Stored entries:

┄┄┄┄┄┄

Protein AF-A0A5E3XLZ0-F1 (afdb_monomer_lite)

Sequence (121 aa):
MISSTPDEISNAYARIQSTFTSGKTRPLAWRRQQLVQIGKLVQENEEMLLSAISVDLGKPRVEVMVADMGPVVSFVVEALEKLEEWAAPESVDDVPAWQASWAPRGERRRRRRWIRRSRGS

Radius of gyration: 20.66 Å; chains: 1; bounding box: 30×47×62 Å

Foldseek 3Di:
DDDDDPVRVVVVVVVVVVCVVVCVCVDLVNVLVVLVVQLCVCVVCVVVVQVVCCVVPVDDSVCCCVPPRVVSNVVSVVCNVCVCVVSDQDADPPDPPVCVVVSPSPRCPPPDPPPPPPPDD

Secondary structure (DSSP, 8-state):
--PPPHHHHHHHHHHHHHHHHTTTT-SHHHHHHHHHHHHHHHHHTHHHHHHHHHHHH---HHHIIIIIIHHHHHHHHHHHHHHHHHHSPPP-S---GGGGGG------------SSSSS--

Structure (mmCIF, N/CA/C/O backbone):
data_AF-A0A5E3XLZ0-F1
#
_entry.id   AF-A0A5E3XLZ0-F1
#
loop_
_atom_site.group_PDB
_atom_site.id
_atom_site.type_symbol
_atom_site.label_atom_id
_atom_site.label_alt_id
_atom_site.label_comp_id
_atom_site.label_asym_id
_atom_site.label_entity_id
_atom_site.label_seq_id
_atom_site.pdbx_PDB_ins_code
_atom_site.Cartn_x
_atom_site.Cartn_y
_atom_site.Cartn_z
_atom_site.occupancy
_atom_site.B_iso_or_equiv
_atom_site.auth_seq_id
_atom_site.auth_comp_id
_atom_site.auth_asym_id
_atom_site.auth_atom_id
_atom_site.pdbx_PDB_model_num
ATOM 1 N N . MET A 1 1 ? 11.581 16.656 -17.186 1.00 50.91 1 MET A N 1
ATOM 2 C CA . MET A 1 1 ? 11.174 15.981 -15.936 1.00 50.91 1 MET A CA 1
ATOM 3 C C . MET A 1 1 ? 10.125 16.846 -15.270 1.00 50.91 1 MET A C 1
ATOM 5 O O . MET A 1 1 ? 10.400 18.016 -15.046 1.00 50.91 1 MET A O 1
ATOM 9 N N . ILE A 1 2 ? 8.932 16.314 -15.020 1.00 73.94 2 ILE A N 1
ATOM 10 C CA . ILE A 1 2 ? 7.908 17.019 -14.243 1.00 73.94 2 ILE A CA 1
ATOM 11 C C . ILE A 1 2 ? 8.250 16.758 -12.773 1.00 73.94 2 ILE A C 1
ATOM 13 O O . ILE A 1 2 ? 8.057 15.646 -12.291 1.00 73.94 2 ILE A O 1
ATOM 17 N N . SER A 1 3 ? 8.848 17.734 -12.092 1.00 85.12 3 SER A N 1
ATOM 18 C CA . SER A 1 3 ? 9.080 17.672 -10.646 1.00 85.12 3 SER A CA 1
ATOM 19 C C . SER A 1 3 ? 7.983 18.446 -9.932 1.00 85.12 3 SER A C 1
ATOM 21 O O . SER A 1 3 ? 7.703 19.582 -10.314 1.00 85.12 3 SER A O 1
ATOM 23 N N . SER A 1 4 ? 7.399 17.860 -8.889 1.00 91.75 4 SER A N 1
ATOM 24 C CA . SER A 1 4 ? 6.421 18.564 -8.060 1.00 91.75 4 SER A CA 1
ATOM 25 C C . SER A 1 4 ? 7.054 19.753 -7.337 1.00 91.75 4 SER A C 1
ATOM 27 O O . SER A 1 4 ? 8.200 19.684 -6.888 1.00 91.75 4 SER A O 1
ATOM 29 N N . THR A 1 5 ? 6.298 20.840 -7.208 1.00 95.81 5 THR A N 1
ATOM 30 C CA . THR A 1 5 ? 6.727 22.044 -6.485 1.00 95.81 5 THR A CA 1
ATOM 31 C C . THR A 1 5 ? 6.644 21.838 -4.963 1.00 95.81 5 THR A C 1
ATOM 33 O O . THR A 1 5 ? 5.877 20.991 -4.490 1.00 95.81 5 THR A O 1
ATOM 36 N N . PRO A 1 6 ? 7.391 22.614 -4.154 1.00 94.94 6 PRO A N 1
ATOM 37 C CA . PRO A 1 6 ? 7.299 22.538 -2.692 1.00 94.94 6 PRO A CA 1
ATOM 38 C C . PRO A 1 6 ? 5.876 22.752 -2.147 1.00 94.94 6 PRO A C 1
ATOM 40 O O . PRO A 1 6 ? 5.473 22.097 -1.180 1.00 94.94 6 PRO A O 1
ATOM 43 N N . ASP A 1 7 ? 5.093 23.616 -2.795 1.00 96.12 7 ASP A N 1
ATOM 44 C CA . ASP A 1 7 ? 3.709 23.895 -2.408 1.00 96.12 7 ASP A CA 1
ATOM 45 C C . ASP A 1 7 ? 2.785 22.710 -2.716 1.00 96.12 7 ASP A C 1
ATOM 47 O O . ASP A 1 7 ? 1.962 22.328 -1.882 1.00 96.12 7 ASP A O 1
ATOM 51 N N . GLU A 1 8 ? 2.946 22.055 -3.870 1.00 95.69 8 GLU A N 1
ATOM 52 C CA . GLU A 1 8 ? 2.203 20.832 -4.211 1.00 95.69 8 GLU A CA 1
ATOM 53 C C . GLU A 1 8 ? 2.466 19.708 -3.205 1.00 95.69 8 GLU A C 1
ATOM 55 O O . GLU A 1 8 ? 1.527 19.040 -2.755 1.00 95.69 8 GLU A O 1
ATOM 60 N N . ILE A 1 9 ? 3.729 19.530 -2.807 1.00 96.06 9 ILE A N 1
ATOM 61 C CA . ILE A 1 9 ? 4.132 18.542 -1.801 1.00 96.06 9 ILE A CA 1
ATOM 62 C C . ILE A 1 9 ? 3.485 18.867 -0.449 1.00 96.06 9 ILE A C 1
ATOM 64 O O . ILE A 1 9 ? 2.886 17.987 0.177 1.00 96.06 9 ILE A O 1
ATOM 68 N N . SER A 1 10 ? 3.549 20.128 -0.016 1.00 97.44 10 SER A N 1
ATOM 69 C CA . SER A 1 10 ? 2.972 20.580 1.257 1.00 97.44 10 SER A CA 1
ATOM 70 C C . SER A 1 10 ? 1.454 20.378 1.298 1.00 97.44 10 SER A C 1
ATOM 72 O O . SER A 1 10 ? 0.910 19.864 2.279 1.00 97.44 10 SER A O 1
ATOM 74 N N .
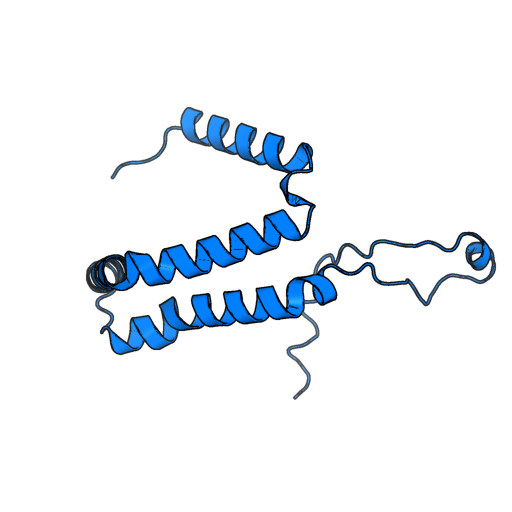 ASN A 1 11 ? 0.769 20.685 0.196 1.00 97.50 11 ASN A N 1
ATOM 75 C CA . ASN A 1 11 ? -0.671 20.488 0.055 1.00 97.50 11 ASN A CA 1
ATOM 76 C C . ASN A 1 11 ? -1.059 19.002 0.059 1.00 97.50 11 ASN A C 1
ATOM 78 O O . ASN A 1 11 ? -2.034 18.607 0.710 1.00 97.50 11 ASN A O 1
ATOM 82 N N . ALA A 1 12 ? -0.297 18.151 -0.635 1.00 97.00 12 ALA A N 1
ATOM 83 C CA . ALA A 1 12 ? -0.513 16.708 -0.618 1.00 97.00 12 ALA A CA 1
ATOM 84 C C . ALA A 1 12 ? -0.329 16.129 0.794 1.00 97.00 12 ALA A C 1
ATOM 86 O O . ALA A 1 12 ? -1.171 15.353 1.256 1.00 97.00 12 ALA A O 1
ATOM 87 N N . TYR A 1 13 ? 0.721 16.556 1.501 1.00 97.69 13 TYR A N 1
ATOM 88 C CA . TYR A 1 13 ? 0.984 16.153 2.880 1.00 97.69 13 TYR A CA 1
ATOM 89 C C . TYR A 1 13 ? -0.159 16.545 3.822 1.00 97.69 13 TYR A C 1
ATOM 91 O O . TYR A 1 13 ? -0.689 15.688 4.535 1.00 97.69 13 TYR A O 1
ATOM 99 N N . ALA A 1 14 ? -0.595 17.808 3.783 1.00 98.12 14 ALA A N 1
ATOM 100 C CA . ALA A 1 14 ? -1.690 18.299 4.617 1.00 98.12 14 ALA A CA 1
ATOM 101 C C . ALA A 1 14 ? -2.981 17.486 4.407 1.00 98.12 14 ALA A C 1
ATOM 103 O O . ALA A 1 14 ? -3.642 17.093 5.371 1.00 98.12 14 ALA A O 1
ATOM 104 N N . ARG A 1 15 ? -3.304 17.151 3.150 1.00 97.88 15 ARG A N 1
ATOM 105 C CA . ARG A 1 15 ? -4.476 16.334 2.802 1.00 97.88 15 ARG A CA 1
ATOM 106 C C . ARG A 1 15 ? -4.381 14.903 3.334 1.00 97.88 15 ARG A C 1
ATOM 108 O O . ARG A 1 15 ? -5.362 14.391 3.880 1.00 97.88 15 ARG A O 1
ATOM 115 N N . ILE A 1 16 ? -3.227 14.248 3.182 1.00 97.12 16 ILE A N 1
ATOM 116 C CA . ILE A 1 16 ? -3.014 12.879 3.681 1.00 97.12 16 ILE A CA 1
ATOM 117 C C . ILE A 1 16 ? -3.115 12.854 5.206 1.00 97.12 16 ILE A C 1
ATOM 119 O O . ILE A 1 16 ? -3.806 11.990 5.752 1.00 97.12 16 ILE A O 1
ATOM 123 N N . GLN A 1 17 ? -2.497 13.827 5.884 1.00 98.12 17 GLN A N 1
ATOM 124 C CA . GLN A 1 17 ? -2.591 13.957 7.335 1.00 98.12 17 GLN A CA 1
ATOM 125 C C . GLN A 1 17 ? -4.053 14.094 7.750 1.00 98.12 17 GLN A C 1
ATOM 127 O O . GLN A 1 17 ? -4.530 13.267 8.526 1.00 98.12 17 GLN A O 1
ATOM 132 N N . SER A 1 18 ? -4.768 15.082 7.200 1.00 98.19 18 SER A N 1
ATOM 133 C CA . SER A 1 18 ? -6.163 15.361 7.555 1.00 98.19 18 SER A CA 1
ATOM 134 C C . SER A 1 18 ? -7.055 14.131 7.347 1.00 98.19 18 SER A C 1
ATOM 136 O O . SER A 1 18 ? -7.868 13.770 8.200 1.00 98.19 18 SER A O 1
ATOM 138 N N . THR A 1 19 ? -6.841 13.407 6.246 1.00 97.75 19 THR A N 1
ATOM 139 C CA . THR A 1 19 ? -7.572 12.168 5.956 1.00 97.75 19 THR A CA 1
ATOM 140 C C . THR A 1 19 ? -7.291 11.091 7.003 1.00 97.75 19 THR A C 1
ATOM 142 O O . THR A 1 19 ? -8.218 10.436 7.481 1.00 97.75 19 THR A O 1
ATOM 145 N N . PHE A 1 20 ? -6.032 10.903 7.394 1.00 95.88 20 PHE A N 1
ATOM 146 C CA . PHE A 1 20 ? -5.656 9.917 8.402 1.00 95.88 20 PHE A CA 1
ATOM 147 C C . PHE A 1 20 ? -6.192 10.278 9.795 1.00 95.88 20 PHE A C 1
ATOM 149 O O . PHE A 1 20 ? -6.767 9.426 10.478 1.00 95.88 20 PHE A O 1
ATOM 156 N N . THR A 1 21 ? -6.041 11.537 10.210 1.00 97.44 21 THR A N 1
ATOM 157 C CA . THR A 1 21 ? -6.478 12.017 11.529 1.00 97.44 21 THR A CA 1
ATOM 158 C C . THR A 1 21 ? -7.994 12.024 11.676 1.00 97.44 21 THR A C 1
ATOM 160 O O . THR A 1 21 ? -8.480 11.731 12.766 1.00 97.44 21 THR A O 1
ATOM 163 N N . SER A 1 22 ? -8.743 12.203 10.581 1.00 97.56 22 SER A N 1
ATOM 164 C CA . SER A 1 22 ? -10.205 12.032 10.566 1.00 97.56 22 SER A CA 1
ATOM 165 C C . SER A 1 22 ? -10.670 10.611 10.924 1.00 97.56 22 SER A C 1
ATOM 167 O O . SER A 1 22 ? -11.842 10.388 11.210 1.00 97.56 22 SER A O 1
ATOM 169 N N . GLY A 1 23 ? -9.773 9.619 10.880 1.00 96.50 23 GLY A N 1
ATOM 170 C CA . GLY A 1 23 ? -10.105 8.221 11.129 1.00 96.50 23 GLY A CA 1
ATOM 171 C C . GLY A 1 23 ? -10.760 7.507 9.945 1.00 96.50 23 GLY A C 1
ATOM 172 O O . GLY A 1 23 ? -11.041 6.315 10.066 1.00 96.50 23 GLY A O 1
ATOM 173 N N . LYS A 1 24 ? -10.931 8.167 8.788 1.00 97.19 24 LYS A N 1
ATOM 174 C CA . LYS A 1 24 ? -11.503 7.580 7.559 1.00 97.19 24 LYS A CA 1
ATOM 175 C C . LYS A 1 24 ? -10.830 6.270 7.134 1.00 97.19 24 LYS A C 1
ATOM 177 O O . LYS A 1 24 ? -11.480 5.404 6.563 1.00 97.19 24 LYS A O 1
ATOM 182 N N . THR A 1 25 ? -9.544 6.111 7.437 1.00 96.81 25 THR A N 1
ATOM 183 C CA . THR A 1 25 ? -8.747 4.930 7.074 1.00 96.81 25 THR A CA 1
ATOM 184 C C . THR A 1 25 ? -8.817 3.785 8.093 1.00 96.81 25 THR A C 1
ATOM 186 O O . THR A 1 25 ? -8.286 2.703 7.842 1.00 96.81 25 THR A O 1
ATOM 189 N N . ARG A 1 26 ? -9.463 3.989 9.253 1.00 94.38 26 ARG A N 1
ATOM 190 C CA . ARG A 1 26 ? -9.563 2.981 10.324 1.00 94.38 26 ARG A CA 1
ATOM 191 C C . ARG A 1 26 ? -10.502 1.813 9.991 1.00 94.38 26 ARG A C 1
ATOM 193 O O . ARG A 1 26 ? -10.106 0.675 10.265 1.00 94.38 26 ARG A O 1
ATOM 200 N N . PRO A 1 27 ? -11.709 2.024 9.427 1.00 97.12 27 PRO A N 1
ATOM 201 C CA . PRO A 1 27 ? -12.648 0.934 9.171 1.00 97.12 27 PRO A CA 1
ATOM 202 C C . PRO A 1 27 ? -12.066 -0.139 8.245 1.00 97.12 27 PRO A C 1
ATOM 204 O O . PRO A 1 27 ? -11.405 0.174 7.254 1.00 97.12 27 PRO A O 1
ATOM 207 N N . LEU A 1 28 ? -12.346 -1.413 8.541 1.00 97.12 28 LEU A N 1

┄┄┄┄┄┄

**What is needed**: Above are the entries. Copy exactly the part that opens with the line containing "ATOM 156 N N" and closes with the line containing "ATOM 172 O O", and no more.

**Result of the exercise**:
ATOM 156 N N . THR A 1 21 ? -6.041 11.537 10.210 1.00 97.44 21 THR A N 1
ATOM 157 C CA . THR A 1 21 ? -6.478 12.017 11.529 1.00 97.44 21 THR A CA 1
ATOM 158 C C . THR A 1 21 ? -7.994 12.024 11.676 1.00 97.44 21 THR A C 1
ATOM 160 O O . THR A 1 21 ? -8.480 11.731 12.766 1.00 97.44 21 THR A O 1
ATOM 163 N N . SER A 1 22 ? -8.743 12.203 10.581 1.00 97.56 22 SER A N 1
ATOM 164 C CA . SER A 1 22 ? -10.205 12.032 10.566 1.00 97.56 22 SER A CA 1
ATOM 165 C C . SER A 1 22 ? -10.670 10.611 10.924 1.00 97.56 22 SER A C 1
ATOM 167 O O . SER A 1 22 ? -11.842 10.388 11.210 1.00 97.56 22 SER A O 1
ATOM 169 N N . GLY A 1 23 ? -9.773 9.619 10.880 1.00 96.50 23 GLY A N 1
ATOM 170 C CA . GLY A 1 23 ? -10.105 8.221 11.129 1.00 96.50 23 GLY A CA 1
ATOM 171 C C . GLY A 1 23 ? -10.760 7.507 9.945 1.00 96.50 23 GLY A C 1
ATOM 172 O O . GLY A 1 23 ? -11.041 6.315 10.066 1.00 96.50 23 GLY A O 1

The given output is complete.